Publication No. CN 211515872U-a fin tube outer fin processing device is provided with a supporting ejector rod and two guide rods, the supporting ejector rod is inserted and sleeved at the left end of a tube, a T-shaped plate is pushed to move when the tube moves, and the tube is ensured to stably move under the action of the two guide rods. The guide rod is arranged in the base in a penetrating way, so that friction force between the guide rod and the base becomes one of resistances affecting discharging of the pipe from the roller assembly, and the resistance is also one of factors affecting machining precision of external threads of the pipe by the roller assembly. The synchronous rollback mode is continuous in limitation on the pipe, but the friction force between the guide rod and the base is influenced by various factors such as the moving speed, the abrasion condition and the gravity center moving position of the guide rod, particularly when high-precision pipes are processed, the processing precision of the pipes is difficult to control stably, and meanwhile, the abrasion of pipe processing equipment is accelerated due to the existence of resistance.

Disclosure of Invention

Aiming at the problems in the prior art, the invention provides a guiding device and a guiding method for guiding a pipe to rotate and discharge, and aims to synchronously retract along with the pipe and continuously limit the pipe, and the guiding device keeps a small and stable resistance to the pipe.

The guiding device for guiding the pipe to rotate and discharge comprises a moving part which moves along a horizontal straight line, a sliding part is arranged on the moving part in a sliding manner along the moving direction of the moving part, a joint for sleeving the pipe is rotatably arranged at the tail end of the sliding part, a rotating shaft of the joint is arranged in parallel with the moving direction of the moving part, and a compression spring is arranged between the sliding part and the moving part and is used for generating damping force when the sliding part and the moving part generate relative displacement; the sliding part is provided with a displacement monitor which is used for monitoring the relative displacement generated by the sliding part relative to the moving part.

The method further comprises the following steps: the moving part is a base, the sliding part arranged on the base is a sliding seat, the compression spring is clamped between the base and the sliding seat through fixing plates which are oppositely arranged, two ends of the compression spring are respectively connected with the corresponding fixing plates, and the displacement monitor is positioned on the base and in front of the sliding seat.

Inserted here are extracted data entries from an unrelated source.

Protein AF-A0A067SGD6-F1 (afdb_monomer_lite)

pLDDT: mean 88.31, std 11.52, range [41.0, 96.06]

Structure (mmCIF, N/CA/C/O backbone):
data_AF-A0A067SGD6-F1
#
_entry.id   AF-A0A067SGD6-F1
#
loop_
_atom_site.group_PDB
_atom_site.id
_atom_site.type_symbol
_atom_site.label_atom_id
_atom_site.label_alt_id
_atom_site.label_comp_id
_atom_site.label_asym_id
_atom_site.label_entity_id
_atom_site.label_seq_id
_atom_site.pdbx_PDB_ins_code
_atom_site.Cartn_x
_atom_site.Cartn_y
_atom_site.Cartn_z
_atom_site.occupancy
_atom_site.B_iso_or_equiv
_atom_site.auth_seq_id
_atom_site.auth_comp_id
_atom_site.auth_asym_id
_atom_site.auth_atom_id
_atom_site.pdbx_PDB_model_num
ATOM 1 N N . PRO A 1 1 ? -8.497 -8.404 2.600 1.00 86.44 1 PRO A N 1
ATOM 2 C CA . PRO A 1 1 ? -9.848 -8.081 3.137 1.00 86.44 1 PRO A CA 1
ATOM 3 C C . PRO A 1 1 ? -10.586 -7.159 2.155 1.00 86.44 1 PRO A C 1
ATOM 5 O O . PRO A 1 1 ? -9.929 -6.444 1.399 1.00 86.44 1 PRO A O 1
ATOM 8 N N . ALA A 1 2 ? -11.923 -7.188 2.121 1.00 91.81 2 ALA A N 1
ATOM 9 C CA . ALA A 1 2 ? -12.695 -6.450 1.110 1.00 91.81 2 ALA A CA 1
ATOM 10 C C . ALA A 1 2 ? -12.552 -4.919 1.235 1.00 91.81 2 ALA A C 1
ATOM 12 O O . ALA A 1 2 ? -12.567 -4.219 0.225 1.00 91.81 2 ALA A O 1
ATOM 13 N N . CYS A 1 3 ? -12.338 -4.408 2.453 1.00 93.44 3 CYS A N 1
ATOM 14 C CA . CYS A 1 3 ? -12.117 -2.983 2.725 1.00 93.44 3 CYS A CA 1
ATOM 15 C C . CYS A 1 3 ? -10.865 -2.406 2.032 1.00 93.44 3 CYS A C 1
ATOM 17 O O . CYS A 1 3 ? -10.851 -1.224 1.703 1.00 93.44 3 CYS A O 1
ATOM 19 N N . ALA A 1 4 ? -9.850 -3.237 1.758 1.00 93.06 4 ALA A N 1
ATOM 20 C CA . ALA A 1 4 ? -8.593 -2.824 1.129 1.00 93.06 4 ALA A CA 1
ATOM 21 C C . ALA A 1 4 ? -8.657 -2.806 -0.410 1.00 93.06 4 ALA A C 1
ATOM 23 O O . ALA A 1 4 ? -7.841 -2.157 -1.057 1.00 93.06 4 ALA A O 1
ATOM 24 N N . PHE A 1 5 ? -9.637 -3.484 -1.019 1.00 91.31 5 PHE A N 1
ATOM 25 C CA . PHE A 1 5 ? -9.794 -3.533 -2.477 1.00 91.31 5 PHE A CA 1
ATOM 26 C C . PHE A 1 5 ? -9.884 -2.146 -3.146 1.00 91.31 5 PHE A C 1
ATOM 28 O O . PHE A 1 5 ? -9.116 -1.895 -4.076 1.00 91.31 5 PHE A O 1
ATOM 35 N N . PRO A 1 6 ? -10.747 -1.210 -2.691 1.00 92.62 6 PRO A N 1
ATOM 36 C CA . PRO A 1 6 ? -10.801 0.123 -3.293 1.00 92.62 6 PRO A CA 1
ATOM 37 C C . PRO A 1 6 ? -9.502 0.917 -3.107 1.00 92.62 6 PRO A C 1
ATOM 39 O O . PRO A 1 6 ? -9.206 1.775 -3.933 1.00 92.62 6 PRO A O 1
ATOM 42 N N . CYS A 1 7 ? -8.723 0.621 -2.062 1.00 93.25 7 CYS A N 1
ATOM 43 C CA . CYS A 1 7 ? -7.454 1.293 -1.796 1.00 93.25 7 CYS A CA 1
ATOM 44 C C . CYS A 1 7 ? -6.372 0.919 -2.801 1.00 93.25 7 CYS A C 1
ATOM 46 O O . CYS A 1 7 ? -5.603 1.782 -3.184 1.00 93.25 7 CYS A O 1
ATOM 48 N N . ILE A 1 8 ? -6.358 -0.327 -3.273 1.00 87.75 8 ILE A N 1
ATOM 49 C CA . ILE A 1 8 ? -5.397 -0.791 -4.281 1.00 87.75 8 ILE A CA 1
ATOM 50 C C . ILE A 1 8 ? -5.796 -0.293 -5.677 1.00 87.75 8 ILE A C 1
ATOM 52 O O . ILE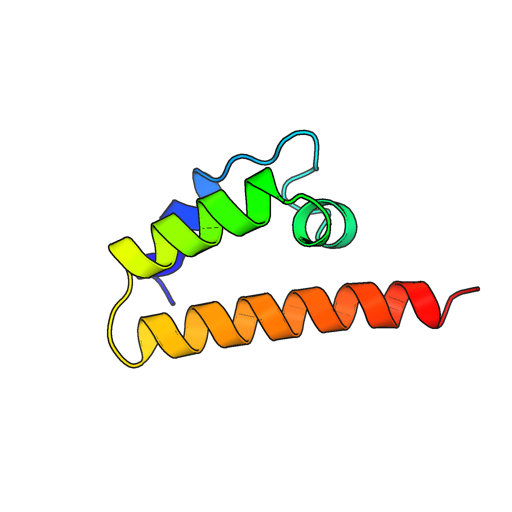 A 1 8 ? -4.951 0.137 -6.452 1.00 87.75 8 ILE A O 1
ATOM 56 N N . VAL A 1 9 ? -7.093 -0.323 -6.004 1.00 88.50 9 VAL A N 1
ATOM 57 C CA . VAL A 1 9 ? -7.591 0.108 -7.326 1.00 88.50 9 VAL A CA 1
ATOM 58 C C . VAL A 1 9 ? -7.455 1.622 -7.526 1.00 88.50 9 VAL A C 1
ATOM 60 O O . VAL A 1 9 ? -7.262 2.072 -8.652 1.00 88.50 9 VAL A O 1
ATOM 63 N N . GLY A 1 10 ? -7.580 2.405 -6.450 1.00 83.62 10 GLY A N 1
ATOM 64 C CA . GLY A 1 10 ? -7.429 3.861 -6.469 1.00 83.62 10 GLY A CA 1
ATOM 65 C C . GLY A 1 10 ? -6.053 4.370 -6.037 1.00 83.62 10 GLY A C 1
ATOM 66 O O . GLY A 1 10 ? -5.909 5.580 -5.873 1.00 83.62 10 GLY A O 1
ATOM 67 N N . ALA A 1 11 ? -5.086 3.479 -5.801 1.00 89.00 11 ALA A N 1
ATOM 68 C CA . ALA A 1 11 ? -3.750 3.854 -5.351 1.00 89.00 11 ALA A CA 1
ATOM 69 C C . ALA A 1 11 ? -2.997 4.652 -6.418 1.00 89.00 11 ALA A C 1
ATOM 71 O O . ALA A 1 11 ? -3.191 4.462 -7.622 1.00 89.00 11 ALA A O 1
ATOM 72 N N . ASP A 1 12 ? -2.088 5.506 -5.959 1.00 90.88 12 ASP A N 1
ATOM 73 C CA . ASP A 1 12 ? -1.129 6.151 -6.842 1.00 90.88 12 ASP A CA 1
ATOM 74 C C . ASP A 1 12 ? -0.059 5.133 -7.236 1.00 90.88 12 ASP A C 1
ATOM 76 O O . ASP A 1 12 ? 0.761 4.737 -6.413 1.00 90.88 12 ASP A O 1
ATOM 80 N N . LEU A 1 13 ? -0.088 4.669 -8.484 1.00 91.50 13 LEU A N 1
ATOM 81 C CA . LEU A 1 13 ? 0.897 3.705 -8.975 1.00 91.50 13 LEU A CA 1
ATOM 82 C C . LEU A 1 13 ? 2.249 4.364 -9.297 1.00 91.50 13 LEU A C 1
ATOM 84 O O . LEU A 1 13 ? 3.186 3.633 -9.619 1.00 91.50 13 LEU A O 1
ATOM 88 N N . ASP A 1 14 ? 2.346 5.701 -9.235 1.00 87.00 14 ASP A N 1
ATOM 89 C CA . ASP A 1 14 ? 3.487 6.541 -9.626 1.00 87.00 14 ASP A CA 1
ATOM 90 C C . ASP A 1 14 ? 3.860 6.361 -11.114 1.00 87.00 14 ASP A C 1
ATOM 92 O O . ASP A 1 14 ? 3.505 7.165 -11.977 1.00 87.00 14 ASP A O 1
ATOM 96 N N . GLY A 1 15 ? 4.467 5.223 -11.451 1.00 89.94 15 GLY A N 1
ATOM 97 C CA . GLY A 1 15 ? 4.730 4.767 -12.821 1.00 89.94 15 GLY A CA 1
ATOM 98 C C . GLY A 1 15 ? 4.763 3.244 -12.978 1.00 89.94 15 GLY A C 1
ATOM 99 O O . GLY A 1 15 ? 5.143 2.737 -14.034 1.00 89.94 15 GLY A O 1
ATOM 100 N N . CYS A 1 16 ? 4.388 2.504 -11.938 1.00 92.12 16 CYS A N 1
ATOM 101 C CA . CYS A 1 16 ? 4.414 1.053 -11.912 1.00 92.12 16 CYS A CA 1
ATOM 102 C C . CYS A 1 16 ? 3.208 0.448 -12.633 1.00 92.12 16 CYS A C 1
ATOM 104 O O . CYS A 1 16 ? 2.099 0.989 -12.622 1.00 92.12 16 CYS A O 1
ATOM 106 N N . ALA A 1 17 ? 3.396 -0.734 -13.221 1.00 92.06 17 ALA A N 1
ATOM 107 C CA . ALA A 1 17 ? 2.260 -1.530 -13.660 1.00 92.06 17 ALA A CA 1
ATOM 108 C C . ALA A 1 17 ? 1.503 -2.071 -12.430 1.00 92.06 17 ALA A C 1
ATOM 110 O O . ALA A 1 17 ? 2.142 -2.473 -11.458 1.00 92.06 17 ALA A O 1
ATOM 111 N N . PRO A 1 18 ? 0.164 -2.188 -12.474 1.00 87.94 18 PRO A N 1
ATOM 112 C CA . PRO A 1 18 ? -0.636 -2.685 -11.346 1.00 87.94 18 PRO A CA 1
ATOM 113 C C . PRO A 1 18 ? -0.333 -4.144 -10.964 1.00 87.94 18 PRO A C 1
ATOM 115 O O . PRO A 1 18 ? -0.780 -4.621 -9.928 1.00 87.94 18 PRO A O 1
ATOM 118 N N . THR A 1 19 ? 0.400 -4.871 -11.809 1.00 88.88 19 THR A N 1
ATOM 119 C CA . THR A 1 19 ? 0.854 -6.246 -11.565 1.00 88.88 19 THR A CA 1
ATOM 120 C C . THR A 1 19 ? 2.349 -6.340 -11.256 1.00 88.88 19 THR A C 1
ATOM 122 O O . THR A 1 19 ? 2.846 -7.438 -11.009 1.00 88.88 19 THR A O 1
ATOM 125 N N . ASP A 1 20 ? 3.088 -5.230 -11.313 1.00 91.56 20 ASP A N 1
ATOM 126 C CA . ASP A 1 20 ? 4.518 -5.196 -11.018 1.00 91.56 20 ASP A CA 1
ATOM 127 C C . ASP A 1 20 ? 4.731 -4.952 -9.526 1.00 91.56 20 ASP A C 1
ATOM 129 O O . ASP A 1 20 ? 5.017 -3.845 -9.075 1.00 91.56 20 ASP A O 1
ATOM 133 N N . ASN A 1 21 ? 4.575 -6.021 -8.747 1.00 90.12 21 ASN A N 1
ATOM 134 C CA . ASN A 1 21 ? 4.734 -5.963 -7.297 1.00 90.12 21 ASN A CA 1
ATOM 135 C C . ASN A 1 21 ? 6.142 -5.515 -6.877 1.00 90.12 21 ASN A C 1
ATOM 137 O O . ASN A 1 21 ? 6.285 -4.964 -5.792 1.00 90.12 21 ASN A O 1
ATOM 141 N N . VAL A 1 22 ? 7.172 -5.730 -7.708 1.00 91.69 22 VAL A N 1
ATOM 142 C CA . VAL A 1 22 ? 8.535 -5.269 -7.403 1.00 91.69 22 VAL A CA 1
ATOM 143 C C . VAL A 1 22 ? 8.565 -3.747 -7.453 1.00 91.69 22 VAL A C 1
ATOM 145 O O . VAL A 1 22 ? 8.950 -3.120 -6.471 1.00 91.69 22 VAL A O 1
ATOM 148 N N . CYS A 1 23 ? 8.092 -3.156 -8.553 1.00 93.25 23 CYS A N 1
ATOM 149 C CA . CYS A 1 23 ? 8.006 -1.706 -8.696 1.00 93.25 23 CYS A CA 1
ATOM 150 C C . CYS A 1 23 ? 7.112 -1.093 -7.610 1.00 93.25 23 CYS A C 1
ATOM 152 O O . CYS A 1 23 ? 7.541 -0.187 -6.895 1.00 93.25 23 CYS A O 1
ATOM 154 N N . LEU A 1 24 ? 5.904 -1.636 -7.430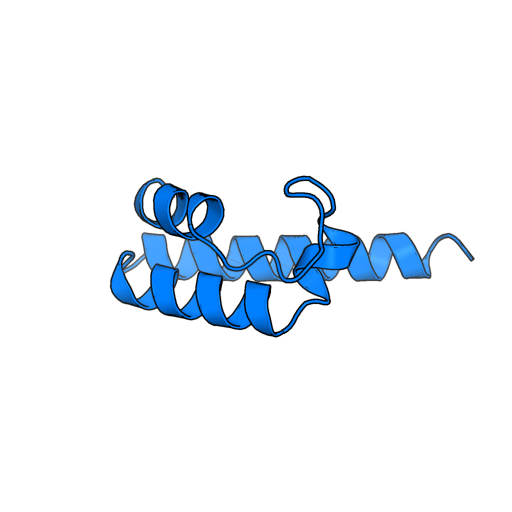 1.00 93.44 24 LEU A N 1
ATOM 155 C CA . LEU A 1 24 ? 4.914 -1.125 -6.480 1.00 93.44 24 LEU A CA 1
ATOM 156 C C . LEU A 1 24 ? 5.444 -1.121 -5.041 1.00 93.44 24 LEU A C 1
ATOM 158 O O . LEU A 1 24 ? 5.333 -0.112 -4.354 1.00 93.44 24 LEU A O 1
ATOM 162 N N . CYS A 1 25 ? 6.094 -2.201 -4.600 1.00 93.19 25 CYS A N 1
ATOM 163 C CA . CYS A 1 25 ? 6.674 -2.280 -3.256 1.00 93.19 25 CYS A CA 1
ATOM 164 C C . CYS A 1 25 ? 7.897 -1.374 -3.045 1.00 93.19 25 CYS A C 1
ATOM 166 O O . CYS A 1 25 ? 8.293 -1.152 -1.903 1.00 93.19 25 CYS A O 1
ATOM 168 N N . THR A 1 26 ? 8.502 -0.856 -4.117 1.00 91.50 26 THR A N 1
ATOM 169 C CA . THR A 1 26 ? 9.588 0.139 -4.047 1.00 91.50 26 THR A CA 1
ATOM 170 C C . THR A 1 26 ? 9.109 1.578 -4.242 1.00 91.50 26 THR A C 1
ATOM 172 O O . THR A 1 26 ? 9.878 2.510 -4.020 1.00 91.50 26 THR A O 1
ATOM 175 N N . SER A 1 27 ? 7.851 1.772 -4.641 1.00 93.75 27 SER A N 1
ATOM 176 C CA . SER A 1 27 ? 7.251 3.087 -4.852 1.00 93.75 27 SER A CA 1
ATOM 177 C C . SER A 1 27 ? 6.706 3.631 -3.531 1.00 93.75 27 SER A C 1
ATOM 179 O O . SER A 1 27 ? 5.658 3.203 -3.046 1.00 93.75 27 SER A O 1
ATOM 181 N N . GLU A 1 28 ? 7.403 4.606 -2.941 1.00 92.19 28 GLU A N 1
ATOM 182 C CA . GLU A 1 28 ? 6.911 5.318 -1.753 1.00 92.19 28 GLU A CA 1
ATOM 183 C C . GLU A 1 28 ? 5.518 5.949 -1.956 1.00 92.19 28 GLU A C 1
ATOM 185 O O . GLU A 1 28 ? 4.697 5.831 -1.043 1.00 92.19 28 GLU A O 1
ATOM 190 N N . PRO A 1 29 ? 5.191 6.576 -3.109 1.00 92.62 29 PRO A N 1
ATOM 191 C CA . PRO A 1 29 ? 3.838 7.078 -3.364 1.00 92.62 29 PRO A CA 1
ATOM 192 C C . PRO A 1 29 ? 2.766 5.984 -3.299 1.00 92.62 29 PRO A C 1
ATOM 194 O O . PRO A 1 29 ? 1.728 6.173 -2.655 1.00 92.62 29 PRO A O 1
ATOM 197 N N . PHE A 1 30 ? 3.028 4.817 -3.898 1.00 93.50 30 PHE A N 1
ATOM 198 C CA . PHE A 1 30 ? 2.100 3.689 -3.867 1.00 93.50 30 PHE A CA 1
ATOM 199 C C . PHE A 1 30 ? 1.913 3.143 -2.456 1.00 93.50 30 PHE A C 1
ATOM 201 O O . PHE A 1 30 ? 0.778 2.999 -1.996 1.00 93.50 30 PHE A O 1
ATOM 208 N N . VAL A 1 31 ? 3.016 2.878 -1.753 1.00 93.12 31 VAL A N 1
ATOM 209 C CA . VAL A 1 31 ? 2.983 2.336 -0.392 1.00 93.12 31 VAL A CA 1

The method further comprises the following steps: the moving part is a first weight balancing rod, a strip-shaped chute is arranged in the middle of the first weight balancing rod, and the length direction of the strip-shaped chute is arranged along the axial direction of the first weight balancing rod; the sliding piece is a second weight rod, the second weight rod is coaxially arranged with the first weight rod and is positioned behind the first weight rod, a guide rod coaxially arranged with the first weight rod is fixedly arranged on the front end face of the second weight rod, the guide rod penetrates into the first weight rod from the tail end face of the first weight rod and is in sliding fit with the first weight rod, the front end head of the guide rod is positioned at the bottom of the strip-shaped chute and moves back and forth in the strip-shaped chute along the longitudinal direction of the guide rod, the connector is positioned at the tail end of the second weight rod, and the compression spring is sleeved on the guide rod, and the two ends of the compression spring are respectively abutted to the first weight rod and the second weight rod; the displacement monitor is located bar spout department and is used for monitoring the displacement volume of front end head in bar spout of guide bar, thereby the compression volume of reaction compression spring through the displacement volume.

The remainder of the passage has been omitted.